Dorothy Nell Davis (Locanthi) (1913-1999)

© Regents of the University of California. Courtesy Special Collections, University Library, University of California Santa Cruz. Lick Observatory Photographs

Born in East St. Louis, Missouri, Dorothy Davis was a precocious student. In high school she stood at 6’4” and broke a world track record for the standing broad jump. After finishing high school in three years, she entered Vassar in 1929 and majored in both physics and astronomy. Two of her Vassar professors were Caroline Furness, mentor to Phoebe Waterman, and alumna Maud Makemson. Davis was admitted to the graduate program in astronomy at UC Berkeley but could not afford to attend. Fortunately nearby Mills College in Oakland offered her a one-year teaching fellowship and the chance to earn a master’s degree, for which she wrote a thesis on S-type stars. While teaching at Mills, she conducted research at the Lick Observatory, guided by Berkeley professor Donald Shane. The next year Davis received an assistantship from Berkeley and entered graduate school. She wrote her thesis on the spectrum of Antares and became an expert on molecular spectra. On completion of her PhD in astrophysics in 1937, Davis taught briefly between 1937-1939 at Vassar and at Smith. When she won an American Association of University Women Postdoctoral Fellowship, she was able to return to her real interest, which was research, at Mount Wilson Observatory. In 1940 she was invited to Princeton to assist astronomer Henry Norris Russell, in his work on the spectrum of ionized europium . During World War II, Davis contributed to the war effort by working on weapons programs and a rocket project at Caltech. In 1943 she married a Caltech student, Bart Locanthi, who was assigned to the same project. After the war, he took a job at Beckman Instruments to help support her husband through school. she interrupted her career at several points to rear children. When her first child was born in 1945, Locanthi dropped out for two years. With the birth of two more children, she stayed home for a decade. Locanthi held a series of half-time jobs at Caltech and Jet Propulsion Laboratory.
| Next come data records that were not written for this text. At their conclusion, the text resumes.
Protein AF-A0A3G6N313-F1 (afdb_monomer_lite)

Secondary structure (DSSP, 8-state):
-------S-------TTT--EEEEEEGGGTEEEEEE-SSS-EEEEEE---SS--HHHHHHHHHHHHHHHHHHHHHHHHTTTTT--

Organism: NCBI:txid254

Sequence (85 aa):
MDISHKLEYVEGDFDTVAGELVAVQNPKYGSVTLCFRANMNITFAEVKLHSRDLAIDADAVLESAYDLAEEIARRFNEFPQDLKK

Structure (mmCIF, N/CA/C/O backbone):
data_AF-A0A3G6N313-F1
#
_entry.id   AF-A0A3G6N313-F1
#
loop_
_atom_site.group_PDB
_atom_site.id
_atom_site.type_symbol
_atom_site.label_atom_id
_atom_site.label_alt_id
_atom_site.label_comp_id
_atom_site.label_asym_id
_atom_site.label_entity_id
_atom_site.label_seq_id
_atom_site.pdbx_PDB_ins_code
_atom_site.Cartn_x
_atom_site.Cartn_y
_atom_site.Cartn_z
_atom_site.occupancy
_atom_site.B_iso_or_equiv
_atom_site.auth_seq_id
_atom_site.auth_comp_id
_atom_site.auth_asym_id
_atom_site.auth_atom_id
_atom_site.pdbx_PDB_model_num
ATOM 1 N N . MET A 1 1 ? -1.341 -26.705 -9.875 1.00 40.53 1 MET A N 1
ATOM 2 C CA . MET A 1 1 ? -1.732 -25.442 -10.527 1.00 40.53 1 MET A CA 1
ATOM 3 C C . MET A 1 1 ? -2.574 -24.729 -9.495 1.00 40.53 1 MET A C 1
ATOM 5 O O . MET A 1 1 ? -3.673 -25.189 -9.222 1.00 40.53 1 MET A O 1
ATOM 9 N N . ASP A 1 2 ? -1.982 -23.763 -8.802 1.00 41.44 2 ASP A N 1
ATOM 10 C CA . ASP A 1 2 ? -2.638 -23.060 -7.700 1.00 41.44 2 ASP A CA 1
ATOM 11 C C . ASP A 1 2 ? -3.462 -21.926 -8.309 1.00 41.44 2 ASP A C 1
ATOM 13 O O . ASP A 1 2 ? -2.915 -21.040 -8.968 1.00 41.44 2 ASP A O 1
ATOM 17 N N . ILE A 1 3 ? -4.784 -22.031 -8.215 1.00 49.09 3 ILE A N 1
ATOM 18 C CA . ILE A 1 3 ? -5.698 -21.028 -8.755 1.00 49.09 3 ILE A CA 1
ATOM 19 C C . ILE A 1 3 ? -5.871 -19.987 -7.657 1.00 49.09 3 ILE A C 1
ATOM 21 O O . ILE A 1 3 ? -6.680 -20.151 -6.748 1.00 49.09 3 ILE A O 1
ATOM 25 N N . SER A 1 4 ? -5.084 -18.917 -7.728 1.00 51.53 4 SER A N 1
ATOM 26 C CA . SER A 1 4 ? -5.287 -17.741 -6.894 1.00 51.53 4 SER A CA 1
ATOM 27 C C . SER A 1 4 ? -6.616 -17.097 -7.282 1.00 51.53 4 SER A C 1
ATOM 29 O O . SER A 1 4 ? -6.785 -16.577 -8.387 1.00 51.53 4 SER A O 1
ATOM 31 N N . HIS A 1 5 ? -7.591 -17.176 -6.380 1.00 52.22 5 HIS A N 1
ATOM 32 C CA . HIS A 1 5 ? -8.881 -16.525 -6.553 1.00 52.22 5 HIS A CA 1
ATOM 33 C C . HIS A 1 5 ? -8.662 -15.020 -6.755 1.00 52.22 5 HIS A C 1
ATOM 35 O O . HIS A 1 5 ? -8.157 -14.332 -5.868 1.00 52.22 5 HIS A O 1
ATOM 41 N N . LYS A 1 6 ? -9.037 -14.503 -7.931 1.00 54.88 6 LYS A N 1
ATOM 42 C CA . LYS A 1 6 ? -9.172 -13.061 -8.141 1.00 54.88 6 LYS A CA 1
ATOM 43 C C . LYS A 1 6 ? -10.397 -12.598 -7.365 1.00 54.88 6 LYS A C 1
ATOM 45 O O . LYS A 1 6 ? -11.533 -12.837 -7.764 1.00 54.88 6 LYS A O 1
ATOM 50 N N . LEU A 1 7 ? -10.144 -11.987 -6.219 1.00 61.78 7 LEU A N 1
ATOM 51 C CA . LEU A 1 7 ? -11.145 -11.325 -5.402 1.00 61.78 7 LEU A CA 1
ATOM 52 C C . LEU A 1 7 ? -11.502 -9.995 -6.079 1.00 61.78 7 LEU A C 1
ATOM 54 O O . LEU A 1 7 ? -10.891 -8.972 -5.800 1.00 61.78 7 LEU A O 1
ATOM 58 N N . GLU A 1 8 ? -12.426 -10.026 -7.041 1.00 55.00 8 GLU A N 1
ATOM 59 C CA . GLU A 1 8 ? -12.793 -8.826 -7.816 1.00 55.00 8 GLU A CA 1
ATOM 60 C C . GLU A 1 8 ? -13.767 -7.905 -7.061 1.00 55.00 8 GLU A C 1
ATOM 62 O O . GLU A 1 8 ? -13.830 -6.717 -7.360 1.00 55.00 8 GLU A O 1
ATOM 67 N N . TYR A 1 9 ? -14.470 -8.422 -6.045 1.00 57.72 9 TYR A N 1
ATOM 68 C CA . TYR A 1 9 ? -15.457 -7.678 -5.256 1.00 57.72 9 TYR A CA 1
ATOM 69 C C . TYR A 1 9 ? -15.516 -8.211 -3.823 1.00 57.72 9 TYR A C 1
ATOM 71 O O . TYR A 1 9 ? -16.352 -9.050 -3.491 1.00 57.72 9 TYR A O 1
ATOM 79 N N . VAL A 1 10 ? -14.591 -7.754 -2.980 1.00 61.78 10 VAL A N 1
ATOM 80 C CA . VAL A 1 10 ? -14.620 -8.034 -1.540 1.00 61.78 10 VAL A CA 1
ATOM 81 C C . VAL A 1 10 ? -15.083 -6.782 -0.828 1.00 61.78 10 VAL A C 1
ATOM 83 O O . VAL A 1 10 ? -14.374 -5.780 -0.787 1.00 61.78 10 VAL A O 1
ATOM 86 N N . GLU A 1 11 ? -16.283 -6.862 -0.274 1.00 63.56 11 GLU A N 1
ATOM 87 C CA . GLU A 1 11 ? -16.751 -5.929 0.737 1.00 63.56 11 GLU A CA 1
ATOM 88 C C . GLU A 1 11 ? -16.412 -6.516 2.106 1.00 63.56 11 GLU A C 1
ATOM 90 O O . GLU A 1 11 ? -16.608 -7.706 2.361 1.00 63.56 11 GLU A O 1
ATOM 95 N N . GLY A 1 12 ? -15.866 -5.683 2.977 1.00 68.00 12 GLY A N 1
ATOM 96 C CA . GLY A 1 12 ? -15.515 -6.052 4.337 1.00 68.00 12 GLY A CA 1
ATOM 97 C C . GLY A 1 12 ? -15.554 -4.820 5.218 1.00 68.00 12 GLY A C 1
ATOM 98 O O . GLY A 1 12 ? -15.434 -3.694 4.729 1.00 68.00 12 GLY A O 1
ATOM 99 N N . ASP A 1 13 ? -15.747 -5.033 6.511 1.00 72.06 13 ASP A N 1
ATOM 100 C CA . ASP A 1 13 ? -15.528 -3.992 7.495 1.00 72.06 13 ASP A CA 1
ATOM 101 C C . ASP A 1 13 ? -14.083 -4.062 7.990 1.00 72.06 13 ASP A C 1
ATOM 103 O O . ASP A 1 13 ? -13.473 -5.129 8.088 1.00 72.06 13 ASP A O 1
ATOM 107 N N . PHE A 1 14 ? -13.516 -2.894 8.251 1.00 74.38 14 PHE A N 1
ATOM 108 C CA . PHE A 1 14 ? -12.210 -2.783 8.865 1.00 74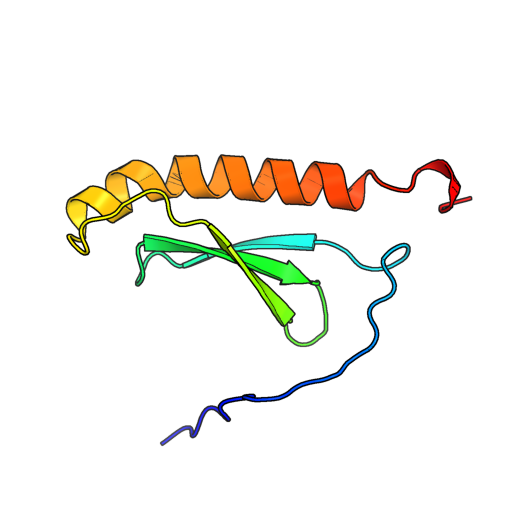.38 14 PHE A CA 1
ATOM 109 C C . PHE A 1 14 ? -12.308 -1.783 10.002 1.00 74.38 14 PHE A C 1
ATOM 111 O O . PHE A 1 14 ? -12.677 -0.623 9.794 1.00 74.38 14 PHE A O 1
ATOM 118 N N . ASP A 1 15 ? -11.968 -2.240 11.201 1.00 79.00 15 ASP A N 1
ATOM 119 C CA . ASP A 1 15 ? -11.853 -1.370 12.357 1.00 79.00 15 ASP A CA 1
ATOM 120 C C . ASP A 1 15 ? -10.589 -0.515 12.216 1.00 79.00 15 ASP A C 1
ATOM 122 O O . ASP A 1 15 ? -9.465 -0.986 12.395 1.00 79.00 15 ASP A O 1
ATOM 126 N N . THR A 1 16 ? -10.783 0.763 11.897 1.00 74.75 16 THR A N 1
ATOM 127 C CA . THR A 1 16 ? -9.703 1.744 11.750 1.00 74.75 16 THR A CA 1
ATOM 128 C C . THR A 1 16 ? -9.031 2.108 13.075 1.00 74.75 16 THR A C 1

In 1962, she returned to the labor force at Cal Tech, working on the derivation of stellar abundances. In 1972 she took a position at Jet Propulsion Lab in the planetary atmospheres section. She retired in 1985, but continued working, attending scientific meetings and presenting papers.[1]

From Celestial Observers: Sixteen Berkeley Women Doctoral Graduates in Astronomy 1913-1952
By Sheila Humphreys

[1] Saul J. Adelman and Michael M. Dworetsky. “Dorothy N. Davis Locanthi” Physics Today, Aprll 2000, 88.